_To do_. When the line containing "ATOM 185 C C" is found in the data below, copy it and each line after it through the line containing "ATOM 202 C CA", exactly and with no others.

++++++

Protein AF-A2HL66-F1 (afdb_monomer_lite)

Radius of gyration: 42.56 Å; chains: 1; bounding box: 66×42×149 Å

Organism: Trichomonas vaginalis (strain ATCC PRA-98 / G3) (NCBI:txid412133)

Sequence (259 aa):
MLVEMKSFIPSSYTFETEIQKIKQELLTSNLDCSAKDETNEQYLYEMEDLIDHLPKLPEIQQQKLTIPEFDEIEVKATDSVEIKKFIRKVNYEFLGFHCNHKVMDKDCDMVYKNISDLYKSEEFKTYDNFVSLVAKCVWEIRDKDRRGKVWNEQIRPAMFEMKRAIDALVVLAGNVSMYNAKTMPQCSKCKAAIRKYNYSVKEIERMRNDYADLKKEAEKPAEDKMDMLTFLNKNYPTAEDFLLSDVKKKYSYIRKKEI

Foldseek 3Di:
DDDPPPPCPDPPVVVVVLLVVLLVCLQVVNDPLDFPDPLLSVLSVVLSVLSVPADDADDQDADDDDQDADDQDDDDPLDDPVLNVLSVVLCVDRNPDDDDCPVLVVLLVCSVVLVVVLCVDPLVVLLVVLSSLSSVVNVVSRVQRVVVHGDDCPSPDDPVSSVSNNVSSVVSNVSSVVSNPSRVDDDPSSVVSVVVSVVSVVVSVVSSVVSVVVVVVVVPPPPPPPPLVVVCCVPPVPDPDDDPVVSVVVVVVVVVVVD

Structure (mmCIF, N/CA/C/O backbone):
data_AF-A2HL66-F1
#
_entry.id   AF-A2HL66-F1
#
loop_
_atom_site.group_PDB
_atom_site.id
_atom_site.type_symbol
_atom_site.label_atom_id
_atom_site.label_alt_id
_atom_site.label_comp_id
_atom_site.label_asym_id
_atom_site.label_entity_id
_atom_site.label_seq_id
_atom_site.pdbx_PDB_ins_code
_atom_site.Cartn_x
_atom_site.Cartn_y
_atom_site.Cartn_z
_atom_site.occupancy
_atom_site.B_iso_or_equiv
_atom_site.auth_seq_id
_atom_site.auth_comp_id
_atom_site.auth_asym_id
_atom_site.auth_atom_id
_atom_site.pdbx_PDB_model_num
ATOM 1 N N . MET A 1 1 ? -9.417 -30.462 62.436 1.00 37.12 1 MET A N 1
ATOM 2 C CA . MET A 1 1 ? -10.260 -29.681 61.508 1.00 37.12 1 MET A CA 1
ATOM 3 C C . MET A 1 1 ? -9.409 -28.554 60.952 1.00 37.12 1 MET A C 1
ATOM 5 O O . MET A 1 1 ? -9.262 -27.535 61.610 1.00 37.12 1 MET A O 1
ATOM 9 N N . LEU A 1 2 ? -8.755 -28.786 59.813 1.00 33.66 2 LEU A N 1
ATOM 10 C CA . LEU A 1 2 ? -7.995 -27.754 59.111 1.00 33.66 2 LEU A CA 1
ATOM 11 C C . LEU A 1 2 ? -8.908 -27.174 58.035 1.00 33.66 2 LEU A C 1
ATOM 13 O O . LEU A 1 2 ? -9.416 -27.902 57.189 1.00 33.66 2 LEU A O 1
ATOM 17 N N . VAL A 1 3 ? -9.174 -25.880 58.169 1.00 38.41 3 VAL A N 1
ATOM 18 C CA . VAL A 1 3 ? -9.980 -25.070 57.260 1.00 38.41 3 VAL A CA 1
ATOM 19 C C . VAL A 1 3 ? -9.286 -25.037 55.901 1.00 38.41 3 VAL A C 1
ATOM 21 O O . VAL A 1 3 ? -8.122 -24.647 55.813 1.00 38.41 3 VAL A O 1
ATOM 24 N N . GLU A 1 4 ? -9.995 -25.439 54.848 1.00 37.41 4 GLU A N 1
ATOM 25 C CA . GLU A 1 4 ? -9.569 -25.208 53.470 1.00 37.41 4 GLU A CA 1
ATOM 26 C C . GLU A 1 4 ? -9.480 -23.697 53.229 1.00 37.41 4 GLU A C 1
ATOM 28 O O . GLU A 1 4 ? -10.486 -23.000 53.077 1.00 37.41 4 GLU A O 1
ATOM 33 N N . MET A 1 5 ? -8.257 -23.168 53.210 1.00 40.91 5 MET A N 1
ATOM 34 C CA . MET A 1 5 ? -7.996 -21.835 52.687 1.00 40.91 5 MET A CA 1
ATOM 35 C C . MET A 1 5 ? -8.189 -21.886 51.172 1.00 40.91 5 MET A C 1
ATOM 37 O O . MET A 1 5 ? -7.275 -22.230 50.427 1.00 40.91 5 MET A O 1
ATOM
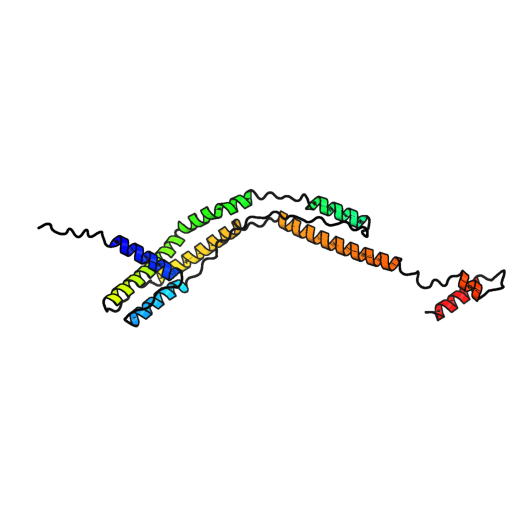 41 N N . LYS A 1 6 ? -9.392 -21.522 50.713 1.00 44.12 6 LYS A N 1
ATOM 42 C CA . LYS A 1 6 ? -9.600 -21.044 49.344 1.00 44.12 6 LYS A CA 1
ATOM 43 C C . LYS A 1 6 ? -8.683 -19.840 49.137 1.00 44.12 6 LYS A C 1
ATOM 45 O O . LYS A 1 6 ? -8.978 -18.744 49.610 1.00 44.12 6 LYS A O 1
ATOM 50 N N . SER A 1 7 ? -7.566 -20.039 48.447 1.00 42.50 7 SER A N 1
ATOM 51 C CA . SER A 1 7 ? -6.747 -18.950 47.926 1.00 42.50 7 SER A CA 1
ATOM 52 C C . SER A 1 7 ? -7.509 -18.287 46.779 1.00 42.50 7 SER A C 1
ATOM 54 O O . SER A 1 7 ? -7.409 -18.662 45.614 1.00 42.50 7 SER A O 1
ATOM 56 N N . PHE A 1 8 ? -8.333 -17.305 47.133 1.00 50.78 8 PHE A N 1
ATOM 57 C CA . PHE A 1 8 ? -8.963 -16.394 46.190 1.00 50.78 8 PHE A CA 1
ATOM 58 C C . PHE A 1 8 ? -7.870 -15.472 45.630 1.00 50.78 8 PHE A C 1
ATOM 60 O O . PHE A 1 8 ? -7.527 -14.454 46.228 1.00 50.78 8 PHE A O 1
ATOM 67 N N . ILE A 1 9 ? -7.257 -15.878 44.519 1.00 50.78 9 ILE A N 1
ATOM 68 C CA . ILE A 1 9 ? -6.379 -15.008 43.731 1.00 50.78 9 ILE A CA 1
ATOM 69 C C . ILE A 1 9 ? -7.297 -14.032 42.960 1.00 50.78 9 ILE A C 1
ATOM 71 O O . ILE A 1 9 ? -8.304 -14.482 42.412 1.00 50.78 9 ILE A O 1
ATOM 75 N N . PRO A 1 10 ? -7.041 -12.708 42.953 1.00 43.09 10 PRO A N 1
ATOM 76 C CA . PRO A 1 10 ? -8.068 -11.708 42.660 1.00 43.09 10 PRO A CA 1
ATOM 77 C C . PRO A 1 10 ? -8.500 -11.676 41.187 1.00 43.09 10 PRO A C 1
ATOM 79 O O . PRO A 1 10 ? -7.694 -11.825 40.273 1.00 43.09 10 PRO A O 1
ATOM 82 N N . SER A 1 11 ? -9.780 -11.373 40.986 1.00 55.06 11 SER A N 1
ATOM 83 C CA . SER A 1 11 ? -10.560 -11.304 39.740 1.00 55.06 11 SER A CA 1
ATOM 84 C C . SER A 1 11 ? -10.086 -10.322 38.649 1.00 55.06 11 SER A C 1
ATOM 86 O O . SER A 1 11 ? -10.796 -10.132 37.663 1.00 55.06 11 SER A O 1
ATOM 88 N N . SER A 1 12 ? -8.939 -9.653 38.803 1.00 53.25 12 SER A N 1
ATOM 89 C CA . SER A 1 12 ? -8.460 -8.633 37.854 1.00 53.25 12 SER A CA 1
ATOM 90 C C . SER A 1 12 ? -7.673 -9.223 36.683 1.00 53.25 12 SER A C 1
ATOM 92 O O . SER A 1 12 ? -7.862 -8.791 35.548 1.00 53.25 12 SER A O 1
ATOM 94 N N . TYR A 1 13 ? -6.852 -10.253 36.928 1.00 58.28 13 TYR A N 1
ATOM 95 C CA . TYR A 1 13 ? -6.038 -10.886 35.883 1.00 58.28 13 TYR A CA 1
ATOM 96 C C . TYR A 1 13 ? -6.907 -11.539 34.798 1.00 58.28 13 TYR A C 1
ATOM 98 O O . TYR A 1 13 ? -6.570 -11.496 33.617 1.00 58.28 13 TYR A O 1
ATOM 106 N N . THR A 1 14 ? -8.061 -12.090 35.186 1.00 74.69 14 THR A N 1
ATOM 107 C CA . THR A 1 14 ? -9.042 -12.687 34.268 1.00 74.69 14 THR A CA 1
ATOM 108 C C . THR A 1 14 ? -9.789 -11.639 33.450 1.00 74.69 14 THR A C 1
ATOM 110 O O . THR A 1 14 ? -10.047 -11.865 32.278 1.00 74.69 14 THR A O 1
ATOM 113 N N . PHE A 1 15 ? -10.108 -10.482 34.037 1.00 81.31 15 PHE A N 1
ATOM 114 C CA . PHE A 1 15 ? -10.834 -9.427 33.330 1.00 81.31 15 PHE A CA 1
ATOM 115 C C . PHE A 1 15 ? -9.971 -8.775 32.246 1.00 81.31 15 PHE A C 1
ATOM 117 O O . PHE A 1 15 ? -10.392 -8.672 31.099 1.00 81.31 15 PHE A O 1
ATOM 124 N N . GLU A 1 16 ? -8.741 -8.378 32.577 1.00 86.94 16 GLU A N 1
ATOM 125 C CA . GLU A 1 16 ? -7.843 -7.745 31.603 1.00 86.94 16 GLU A CA 1
ATOM 126 C C . GLU A 1 16 ? -7.512 -8.686 30.439 1.00 86.94 16 GLU A C 1
ATOM 128 O O . GLU A 1 16 ? -7.515 -8.256 29.286 1.00 86.94 16 GLU A O 1
ATOM 133 N N . THR A 1 17 ? -7.293 -9.977 30.713 1.00 89.44 17 THR A N 1
ATOM 134 C CA . THR A 1 17 ? -7.063 -10.981 29.662 1.00 89.44 17 THR A CA 1
ATOM 135 C C . THR A 1 17 ? -8.299 -11.222 28.796 1.00 89.44 17 THR A C 1
ATOM 137 O O . THR A 1 17 ? -8.164 -11.324 27.576 1.00 89.44 17 THR A O 1
ATOM 140 N N . GLU A 1 18 ? -9.500 -11.255 29.381 1.00 92.69 18 GLU A N 1
ATOM 141 C CA . GLU A 1 18 ? -10.757 -11.396 28.634 1.00 92.69 18 GLU A CA 1
ATOM 142 C C . GLU A 1 18 ? -11.006 -10.174 27.732 1.00 92.69 18 GLU A C 1
ATOM 144 O O . GLU A 1 18 ? -11.334 -10.338 26.558 1.00 92.69 18 GLU A O 1
ATOM 149 N N . ILE A 1 19 ? -10.730 -8.957 28.216 1.00 94.50 19 ILE A N 1
ATOM 150 C CA . ILE A 1 19 ? -10.796 -7.734 27.402 1.00 94.50 19 ILE A CA 1
ATOM 151 C C . ILE A 1 19 ? -9.795 -7.774 26.245 1.00 94.50 19 ILE A C 1
ATOM 153 O O . ILE A 1 19 ? -10.172 -7.467 25.118 1.00 94.50 19 ILE A O 1
ATOM 157 N N . GLN A 1 20 ? -8.537 -8.171 26.472 1.00 94.06 20 GLN A N 1
ATOM 158 C CA . GLN A 1 20 ? -7.563 -8.278 25.375 1.00 94.06 20 GLN A CA 1
ATOM 159 C C . GLN A 1 20 ? -7.991 -9.303 24.321 1.00 94.06 20 GLN A C 1
ATOM 161 O O . GLN A 1 20 ? -7.802 -9.062 23.130 1.00 94.06 20 GLN A O 1
ATOM 166 N N . LYS A 1 21 ? -8.604 -10.416 24.738 1.00 95.50 21 LYS A N 1
ATOM 167 C CA . LYS A 1 21 ? -9.151 -11.408 23.809 1.00 95.50 21 LYS A CA 1
ATOM 168 C C . LYS A 1 21 ? -10.273 -10.812 22.956 1.00 95.50 21 LYS A C 1
ATOM 170 O O . LYS A 1 21 ? -10.223 -10.927 21.738 1.00 95.50 21 LYS A O 1
ATOM 175 N N . ILE A 1 22 ? -11.220 -10.109 23.577 1.00 97.12 22 ILE A N 1
ATOM 176 C CA . ILE A 1 22 ? -12.310 -9.429 22.863 1.00 97.12 22 ILE A CA 1
ATOM 177 C C . ILE A 1 22 ? -11.760 -8.379 21.890 1.00 97.12 22 ILE A C 1
ATOM 179 O O . ILE A 1 22 ? -12.228 -8.293 20.761 1.00 97.12 22 ILE A O 1
ATOM 183 N N . LYS A 1 23 ? -10.736 -7.607 22.281 1.00 96.44 23 LYS A N 1
ATOM 184 C CA . LYS A 1 23 ? -10.081 -6.657 21.366 1.00 96.44 23 LYS A CA 1
ATOM 185 C C . LYS A 1 23 ? -9.535 -7.360 20.122 1.00 96.44 23 LYS A C 1
ATOM 187 O O . LYS A 1 23 ? -9.688 -6.834 19.030 1.00 96.44 23 LYS A O 1
ATOM 192 N N . GLN A 1 24 ? -8.906 -8.527 20.270 1.00 96.06 24 GLN A N 1
ATOM 193 C CA . GLN A 1 24 ? -8.415 -9.301 19.123 1.00 96.06 24 GLN A CA 1
ATOM 194 C C . GLN A 1 24 ? -9.560 -9.833 18.251 1.00 96.06 24 GLN A C 1
ATOM 196 O O . GLN A 1 24 ? -9.465 -9.764 17.029 1.00 96.06 24 GLN A O 1
ATOM 201 N N . GLU A 1 25 ? -10.644 -10.321 18.859 1.00 96.94 25 GLU A N 1
ATOM 202 C CA . GLU A 1 25 ? -11.857 -10.747 18.142 1.00 96.94 25 GLU A CA 1
ATOM 203 C C . GLU A 1 25 ? -12.421 -9.590 17.293 1.00 96.94 25 GLU A C 1
ATOM 205 O O . GLU A 1 25 ? -12.576 -9.748 16.085 1.00 96.94 25 GLU A O 1
ATOM 210 N N . LEU A 1 26 ? -12.591 -8.404 17.890 1.00 96.75 26 LEU A N 1
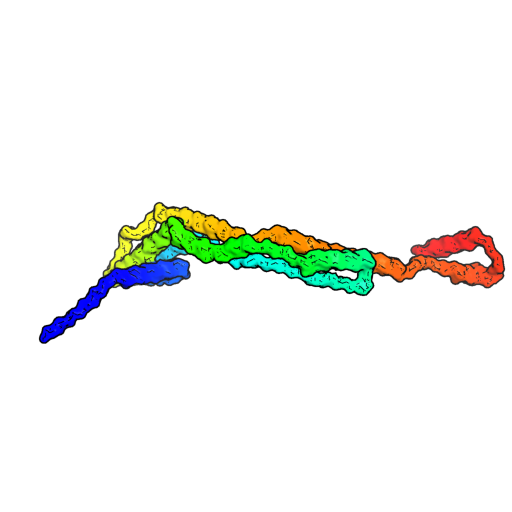
ATOM 211 C CA . LEU A 1 26 ? -13.048 -7.184 17.210 1.00 96.75 26 LEU A CA 1
ATOM 212 C C . LEU A 1 26 ? -12.115 -6.749 16.069 1.00 96.75 26 LEU A C 1
ATOM 214 O O . LEU A 1 26 ? -12.564 -6.456 14.972 1.00 96.75 26 LEU A O 1
ATOM 218 N N . LEU A 1 27 ? -10.800 -6.701 16.310 1.00 94.75 27 LEU A N 1
ATOM 219 C CA . LEU A 1 27 ? -9.826 -6.240 15.311 1.00 94.75 27 LEU A CA 1
ATOM 220 C C . LEU A 1 27 ? -9.635 -7.219 14.145 1.00 94.75 27 LEU A C 1
ATOM 222 O O . LEU A 1 27 ? -9.043 -6.847 13.132 1.00 94.75 27 LEU A O 1
ATOM 226 N N . THR A 1 28 ? -10.089 -8.464 14.296 1.00 94.38 28 THR A N 1
ATOM 227 C CA . THR A 1 28 ? -10.026 -9.491 13.250 1.00 94.38 28 THR A CA 1
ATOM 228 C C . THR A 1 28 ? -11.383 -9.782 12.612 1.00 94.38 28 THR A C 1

++++++

_Written response_.
ATOM 185 C C . LYS A 1 23 ? -9.535 -7.360 20.122 1.00 96.44 23 LYS A C 1
ATOM 187 O O . LYS A 1 23 ? -9.688 -6.834 19.030 1.00 96.44 23 LYS A O 1
ATOM 192 N N . GLN A 1 24 ? -8.906 -8.527 20.270 1.00 96.06 24 GLN A N 1
ATOM 193 C CA . GLN A 1 24 ? -8.415 -9.301 19.123 1.00 96.06 24 GLN A CA 1
ATOM 194 C C . GLN A 1 24 ? -9.560 -9.833 18.251 1.00 96.06 24 GLN A C 1
ATOM 196 O O . GLN A 1 24 ? -9.465 -9.764 17.029 1.00 96.06 24 GLN A O 1
ATOM 201 N N . GLU A 1 25 ? -10.644 -10.321 18.859 1.00 96.94 25 GLU A N 1
ATOM 202 C CA . GLU A 1 25 ? -11.857 -10.747 18.142 1.00 96.94 25 GLU A CA 1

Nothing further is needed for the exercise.